• [PROBLEM] Search the listing for the word "bounding" and say how many lines have it, nothing besides.

• [INFORMATION]
◇ ◇ ◇ ◇
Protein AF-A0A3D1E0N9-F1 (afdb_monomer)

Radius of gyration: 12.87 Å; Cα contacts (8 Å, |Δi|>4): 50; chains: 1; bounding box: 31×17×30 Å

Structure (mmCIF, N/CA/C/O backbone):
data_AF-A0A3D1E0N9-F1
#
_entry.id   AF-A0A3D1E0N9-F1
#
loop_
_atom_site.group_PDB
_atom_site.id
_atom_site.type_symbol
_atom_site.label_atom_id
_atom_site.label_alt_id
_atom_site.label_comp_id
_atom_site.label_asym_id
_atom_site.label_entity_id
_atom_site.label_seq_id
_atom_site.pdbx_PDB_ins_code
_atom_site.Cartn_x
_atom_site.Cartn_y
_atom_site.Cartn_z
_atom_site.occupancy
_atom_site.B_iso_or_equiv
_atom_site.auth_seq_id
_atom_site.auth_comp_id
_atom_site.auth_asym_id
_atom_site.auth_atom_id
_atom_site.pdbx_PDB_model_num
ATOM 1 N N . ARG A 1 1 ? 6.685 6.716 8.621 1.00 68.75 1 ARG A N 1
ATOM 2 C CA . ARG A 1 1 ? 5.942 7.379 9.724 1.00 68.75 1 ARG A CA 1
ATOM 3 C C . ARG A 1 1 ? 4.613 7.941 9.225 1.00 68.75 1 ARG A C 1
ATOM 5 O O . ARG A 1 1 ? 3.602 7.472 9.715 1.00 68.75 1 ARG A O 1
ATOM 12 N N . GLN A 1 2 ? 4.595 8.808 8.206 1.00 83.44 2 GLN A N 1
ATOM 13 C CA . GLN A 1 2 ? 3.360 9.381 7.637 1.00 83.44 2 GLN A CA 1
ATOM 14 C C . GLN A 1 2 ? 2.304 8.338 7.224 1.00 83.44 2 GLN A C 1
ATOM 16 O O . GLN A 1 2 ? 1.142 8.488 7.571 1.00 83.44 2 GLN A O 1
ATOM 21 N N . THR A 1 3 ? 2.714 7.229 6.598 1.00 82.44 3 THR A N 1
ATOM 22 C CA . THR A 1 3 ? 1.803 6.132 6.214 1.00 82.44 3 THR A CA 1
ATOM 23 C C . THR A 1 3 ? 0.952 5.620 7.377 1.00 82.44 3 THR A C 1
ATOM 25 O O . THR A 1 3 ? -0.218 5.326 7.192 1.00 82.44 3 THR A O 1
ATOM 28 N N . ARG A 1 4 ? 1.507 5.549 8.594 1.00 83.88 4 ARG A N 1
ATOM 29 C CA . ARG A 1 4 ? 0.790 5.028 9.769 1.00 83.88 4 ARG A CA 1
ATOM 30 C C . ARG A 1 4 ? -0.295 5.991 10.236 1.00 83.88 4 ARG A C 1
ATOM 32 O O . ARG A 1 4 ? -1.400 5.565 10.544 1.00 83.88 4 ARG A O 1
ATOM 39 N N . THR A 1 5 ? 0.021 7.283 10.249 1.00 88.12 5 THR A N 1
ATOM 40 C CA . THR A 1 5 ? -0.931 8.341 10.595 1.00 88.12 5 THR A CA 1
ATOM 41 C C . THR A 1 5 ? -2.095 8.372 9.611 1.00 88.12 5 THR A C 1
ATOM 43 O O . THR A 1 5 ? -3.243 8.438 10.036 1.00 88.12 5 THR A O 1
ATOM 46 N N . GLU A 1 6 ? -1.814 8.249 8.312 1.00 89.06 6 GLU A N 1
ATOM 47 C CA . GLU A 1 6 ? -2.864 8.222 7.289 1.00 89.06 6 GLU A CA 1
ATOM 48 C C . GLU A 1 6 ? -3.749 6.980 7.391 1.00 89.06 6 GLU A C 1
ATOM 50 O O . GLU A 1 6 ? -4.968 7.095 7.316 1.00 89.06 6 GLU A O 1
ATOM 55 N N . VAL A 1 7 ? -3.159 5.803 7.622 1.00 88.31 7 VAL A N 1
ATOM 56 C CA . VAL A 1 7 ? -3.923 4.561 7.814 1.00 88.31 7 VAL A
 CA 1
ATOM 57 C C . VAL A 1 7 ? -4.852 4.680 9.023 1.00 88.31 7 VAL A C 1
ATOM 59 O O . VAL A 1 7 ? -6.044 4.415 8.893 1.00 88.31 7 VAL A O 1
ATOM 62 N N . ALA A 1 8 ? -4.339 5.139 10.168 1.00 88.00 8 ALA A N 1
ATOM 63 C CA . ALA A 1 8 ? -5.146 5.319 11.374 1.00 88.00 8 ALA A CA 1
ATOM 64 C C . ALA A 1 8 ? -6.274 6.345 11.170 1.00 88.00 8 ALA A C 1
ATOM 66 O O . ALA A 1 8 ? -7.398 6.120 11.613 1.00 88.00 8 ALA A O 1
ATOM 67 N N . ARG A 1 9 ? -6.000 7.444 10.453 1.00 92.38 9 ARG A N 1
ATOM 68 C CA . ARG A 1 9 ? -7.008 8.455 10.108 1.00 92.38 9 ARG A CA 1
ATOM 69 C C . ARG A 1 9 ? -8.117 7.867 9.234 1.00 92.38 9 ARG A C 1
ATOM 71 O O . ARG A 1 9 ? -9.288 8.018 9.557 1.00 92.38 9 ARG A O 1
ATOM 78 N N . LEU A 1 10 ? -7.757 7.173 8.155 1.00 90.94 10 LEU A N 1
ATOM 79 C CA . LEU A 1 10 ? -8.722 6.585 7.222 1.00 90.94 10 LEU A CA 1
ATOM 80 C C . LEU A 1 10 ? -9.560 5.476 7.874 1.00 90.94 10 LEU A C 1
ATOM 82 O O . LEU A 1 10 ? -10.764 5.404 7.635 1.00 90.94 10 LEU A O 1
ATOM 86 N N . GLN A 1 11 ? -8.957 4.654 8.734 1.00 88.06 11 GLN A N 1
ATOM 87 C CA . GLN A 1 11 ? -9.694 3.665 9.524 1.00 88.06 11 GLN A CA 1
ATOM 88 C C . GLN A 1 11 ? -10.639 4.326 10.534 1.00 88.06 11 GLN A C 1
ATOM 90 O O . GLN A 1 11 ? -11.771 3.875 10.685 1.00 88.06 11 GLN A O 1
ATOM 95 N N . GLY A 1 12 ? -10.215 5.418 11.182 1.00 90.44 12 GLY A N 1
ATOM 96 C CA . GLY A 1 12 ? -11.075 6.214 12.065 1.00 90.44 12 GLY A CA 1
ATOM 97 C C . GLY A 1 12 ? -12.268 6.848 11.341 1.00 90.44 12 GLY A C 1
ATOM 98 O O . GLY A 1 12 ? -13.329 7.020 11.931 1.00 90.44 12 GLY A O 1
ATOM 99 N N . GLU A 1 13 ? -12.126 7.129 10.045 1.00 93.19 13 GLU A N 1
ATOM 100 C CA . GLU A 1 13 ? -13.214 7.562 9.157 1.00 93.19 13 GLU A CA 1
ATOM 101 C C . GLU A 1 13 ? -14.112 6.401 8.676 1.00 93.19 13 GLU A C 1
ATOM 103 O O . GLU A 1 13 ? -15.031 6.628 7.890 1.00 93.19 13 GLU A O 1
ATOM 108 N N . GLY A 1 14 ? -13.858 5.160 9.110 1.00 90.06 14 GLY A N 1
◇ ◇ ◇ ◇
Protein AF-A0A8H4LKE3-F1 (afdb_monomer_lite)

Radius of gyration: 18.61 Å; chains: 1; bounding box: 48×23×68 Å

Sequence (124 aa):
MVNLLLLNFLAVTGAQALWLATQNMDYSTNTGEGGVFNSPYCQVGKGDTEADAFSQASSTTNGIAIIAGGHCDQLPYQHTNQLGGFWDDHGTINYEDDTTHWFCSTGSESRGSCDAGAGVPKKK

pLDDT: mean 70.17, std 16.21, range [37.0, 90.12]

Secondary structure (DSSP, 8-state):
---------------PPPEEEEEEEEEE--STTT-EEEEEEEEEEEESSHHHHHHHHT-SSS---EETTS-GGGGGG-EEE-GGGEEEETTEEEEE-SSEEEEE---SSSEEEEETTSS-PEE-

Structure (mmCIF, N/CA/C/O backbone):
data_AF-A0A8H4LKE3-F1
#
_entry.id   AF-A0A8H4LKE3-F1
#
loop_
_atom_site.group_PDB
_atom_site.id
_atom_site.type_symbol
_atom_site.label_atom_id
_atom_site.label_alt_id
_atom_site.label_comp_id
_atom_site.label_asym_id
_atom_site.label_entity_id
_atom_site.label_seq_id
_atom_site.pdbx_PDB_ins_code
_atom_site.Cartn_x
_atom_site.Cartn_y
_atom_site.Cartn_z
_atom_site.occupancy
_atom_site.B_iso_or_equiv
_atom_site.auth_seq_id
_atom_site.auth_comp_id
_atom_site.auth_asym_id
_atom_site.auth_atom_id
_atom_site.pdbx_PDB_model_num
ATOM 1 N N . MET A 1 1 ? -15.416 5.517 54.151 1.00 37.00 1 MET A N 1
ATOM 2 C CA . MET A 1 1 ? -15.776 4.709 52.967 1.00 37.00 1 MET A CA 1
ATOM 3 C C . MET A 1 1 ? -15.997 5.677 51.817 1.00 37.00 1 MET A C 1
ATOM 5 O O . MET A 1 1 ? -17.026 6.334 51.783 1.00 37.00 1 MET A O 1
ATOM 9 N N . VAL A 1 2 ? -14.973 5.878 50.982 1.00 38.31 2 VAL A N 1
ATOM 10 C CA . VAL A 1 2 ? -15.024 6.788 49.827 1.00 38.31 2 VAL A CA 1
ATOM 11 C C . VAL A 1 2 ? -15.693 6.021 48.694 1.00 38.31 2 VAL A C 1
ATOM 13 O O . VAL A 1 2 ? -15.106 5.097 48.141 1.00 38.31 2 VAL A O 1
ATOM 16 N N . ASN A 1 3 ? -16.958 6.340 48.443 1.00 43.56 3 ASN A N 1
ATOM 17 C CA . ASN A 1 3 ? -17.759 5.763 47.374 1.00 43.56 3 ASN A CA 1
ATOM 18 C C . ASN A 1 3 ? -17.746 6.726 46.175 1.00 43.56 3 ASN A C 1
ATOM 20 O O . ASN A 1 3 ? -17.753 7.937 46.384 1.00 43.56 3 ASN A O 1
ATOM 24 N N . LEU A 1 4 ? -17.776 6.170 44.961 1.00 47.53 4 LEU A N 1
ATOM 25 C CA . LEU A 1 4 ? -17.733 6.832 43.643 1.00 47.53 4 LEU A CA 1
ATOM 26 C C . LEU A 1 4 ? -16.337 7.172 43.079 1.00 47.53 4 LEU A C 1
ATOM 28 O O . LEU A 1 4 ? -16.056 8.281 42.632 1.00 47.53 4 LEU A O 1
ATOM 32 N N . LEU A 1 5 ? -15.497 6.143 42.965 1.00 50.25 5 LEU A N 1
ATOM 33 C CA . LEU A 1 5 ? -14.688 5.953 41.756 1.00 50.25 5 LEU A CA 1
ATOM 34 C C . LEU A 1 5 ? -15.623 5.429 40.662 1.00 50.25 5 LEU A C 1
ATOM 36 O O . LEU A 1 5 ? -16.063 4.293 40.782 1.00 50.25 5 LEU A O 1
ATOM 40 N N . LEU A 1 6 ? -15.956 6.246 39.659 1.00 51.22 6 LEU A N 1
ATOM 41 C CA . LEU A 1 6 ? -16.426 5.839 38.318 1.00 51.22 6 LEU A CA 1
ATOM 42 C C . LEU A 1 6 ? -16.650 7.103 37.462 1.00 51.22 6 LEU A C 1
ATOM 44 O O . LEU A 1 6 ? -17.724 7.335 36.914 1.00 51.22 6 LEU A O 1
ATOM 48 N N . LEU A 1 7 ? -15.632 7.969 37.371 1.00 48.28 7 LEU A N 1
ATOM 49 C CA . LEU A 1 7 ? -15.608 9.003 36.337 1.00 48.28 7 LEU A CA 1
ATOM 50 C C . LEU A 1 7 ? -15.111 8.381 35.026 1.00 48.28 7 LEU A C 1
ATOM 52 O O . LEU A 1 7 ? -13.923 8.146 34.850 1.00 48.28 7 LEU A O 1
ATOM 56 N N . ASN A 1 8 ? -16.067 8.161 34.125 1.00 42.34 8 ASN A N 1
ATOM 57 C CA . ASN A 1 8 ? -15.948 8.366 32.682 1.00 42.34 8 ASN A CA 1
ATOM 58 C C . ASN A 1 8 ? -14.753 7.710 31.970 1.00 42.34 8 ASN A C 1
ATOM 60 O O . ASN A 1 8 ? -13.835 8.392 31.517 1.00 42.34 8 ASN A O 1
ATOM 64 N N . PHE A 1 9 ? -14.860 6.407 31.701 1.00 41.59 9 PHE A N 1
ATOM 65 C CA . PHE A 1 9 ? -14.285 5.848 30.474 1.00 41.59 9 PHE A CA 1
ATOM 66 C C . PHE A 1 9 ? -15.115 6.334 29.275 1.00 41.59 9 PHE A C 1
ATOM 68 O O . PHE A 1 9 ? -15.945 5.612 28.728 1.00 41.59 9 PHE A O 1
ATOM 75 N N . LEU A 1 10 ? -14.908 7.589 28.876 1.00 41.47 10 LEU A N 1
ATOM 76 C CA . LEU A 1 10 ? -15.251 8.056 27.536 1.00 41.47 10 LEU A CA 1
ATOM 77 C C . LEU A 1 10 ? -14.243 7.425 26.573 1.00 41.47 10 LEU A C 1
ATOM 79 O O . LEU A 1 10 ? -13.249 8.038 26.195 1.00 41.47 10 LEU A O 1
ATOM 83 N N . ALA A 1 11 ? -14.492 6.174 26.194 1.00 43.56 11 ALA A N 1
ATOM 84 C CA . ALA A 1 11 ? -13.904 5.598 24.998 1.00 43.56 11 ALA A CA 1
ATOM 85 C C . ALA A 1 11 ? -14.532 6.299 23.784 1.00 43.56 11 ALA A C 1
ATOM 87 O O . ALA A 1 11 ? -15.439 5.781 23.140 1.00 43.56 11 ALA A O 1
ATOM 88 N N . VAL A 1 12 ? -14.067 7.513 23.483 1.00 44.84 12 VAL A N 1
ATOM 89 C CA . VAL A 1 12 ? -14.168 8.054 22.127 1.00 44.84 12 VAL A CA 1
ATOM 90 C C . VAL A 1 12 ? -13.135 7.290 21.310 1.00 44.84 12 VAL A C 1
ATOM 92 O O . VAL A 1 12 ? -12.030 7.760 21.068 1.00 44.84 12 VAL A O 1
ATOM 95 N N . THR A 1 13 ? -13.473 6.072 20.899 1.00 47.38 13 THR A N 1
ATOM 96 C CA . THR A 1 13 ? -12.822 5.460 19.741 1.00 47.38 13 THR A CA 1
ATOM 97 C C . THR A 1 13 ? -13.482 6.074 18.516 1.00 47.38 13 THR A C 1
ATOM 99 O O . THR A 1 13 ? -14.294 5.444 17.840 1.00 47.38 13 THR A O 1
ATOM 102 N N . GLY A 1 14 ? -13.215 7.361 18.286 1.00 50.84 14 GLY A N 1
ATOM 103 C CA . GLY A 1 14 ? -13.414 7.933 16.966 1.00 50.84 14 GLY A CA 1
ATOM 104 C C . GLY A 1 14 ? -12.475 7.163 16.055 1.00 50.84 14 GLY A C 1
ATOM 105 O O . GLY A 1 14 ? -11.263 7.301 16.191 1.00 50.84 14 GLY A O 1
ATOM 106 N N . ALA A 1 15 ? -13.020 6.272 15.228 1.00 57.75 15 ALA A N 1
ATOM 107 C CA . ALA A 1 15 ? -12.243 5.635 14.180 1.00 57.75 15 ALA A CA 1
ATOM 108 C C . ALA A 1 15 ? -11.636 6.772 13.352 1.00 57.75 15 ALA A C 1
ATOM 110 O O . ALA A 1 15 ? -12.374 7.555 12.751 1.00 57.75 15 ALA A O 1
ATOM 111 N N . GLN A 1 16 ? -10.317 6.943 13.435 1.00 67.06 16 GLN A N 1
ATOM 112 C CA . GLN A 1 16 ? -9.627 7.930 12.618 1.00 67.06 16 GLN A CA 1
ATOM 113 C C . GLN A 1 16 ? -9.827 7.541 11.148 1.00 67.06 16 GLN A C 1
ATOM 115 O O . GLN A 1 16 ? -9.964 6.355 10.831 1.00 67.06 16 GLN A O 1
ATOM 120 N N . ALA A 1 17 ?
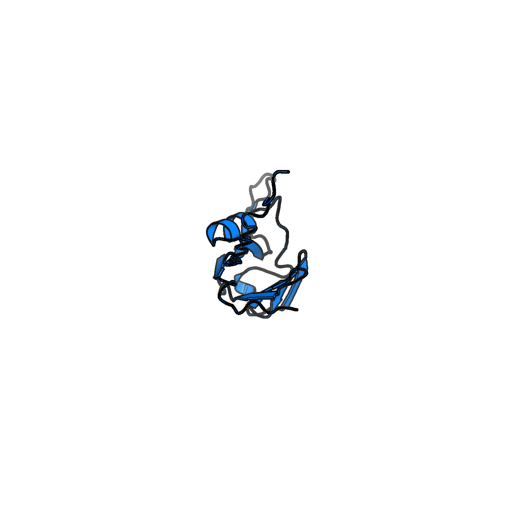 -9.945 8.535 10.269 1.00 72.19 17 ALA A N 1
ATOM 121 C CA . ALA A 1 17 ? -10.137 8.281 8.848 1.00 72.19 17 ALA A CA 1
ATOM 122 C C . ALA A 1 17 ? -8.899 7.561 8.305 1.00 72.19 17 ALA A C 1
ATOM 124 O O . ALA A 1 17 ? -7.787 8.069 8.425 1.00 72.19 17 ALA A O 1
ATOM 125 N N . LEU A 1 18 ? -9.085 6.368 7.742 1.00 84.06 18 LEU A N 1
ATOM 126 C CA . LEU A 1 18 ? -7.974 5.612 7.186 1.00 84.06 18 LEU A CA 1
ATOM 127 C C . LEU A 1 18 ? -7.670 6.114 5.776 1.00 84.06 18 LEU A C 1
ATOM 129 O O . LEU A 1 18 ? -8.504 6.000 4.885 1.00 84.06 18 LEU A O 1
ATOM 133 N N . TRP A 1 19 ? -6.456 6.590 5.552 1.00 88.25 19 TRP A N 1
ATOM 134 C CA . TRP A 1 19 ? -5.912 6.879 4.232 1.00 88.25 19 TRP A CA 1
◇ ◇ ◇ ◇
• [TASK RESULT] 2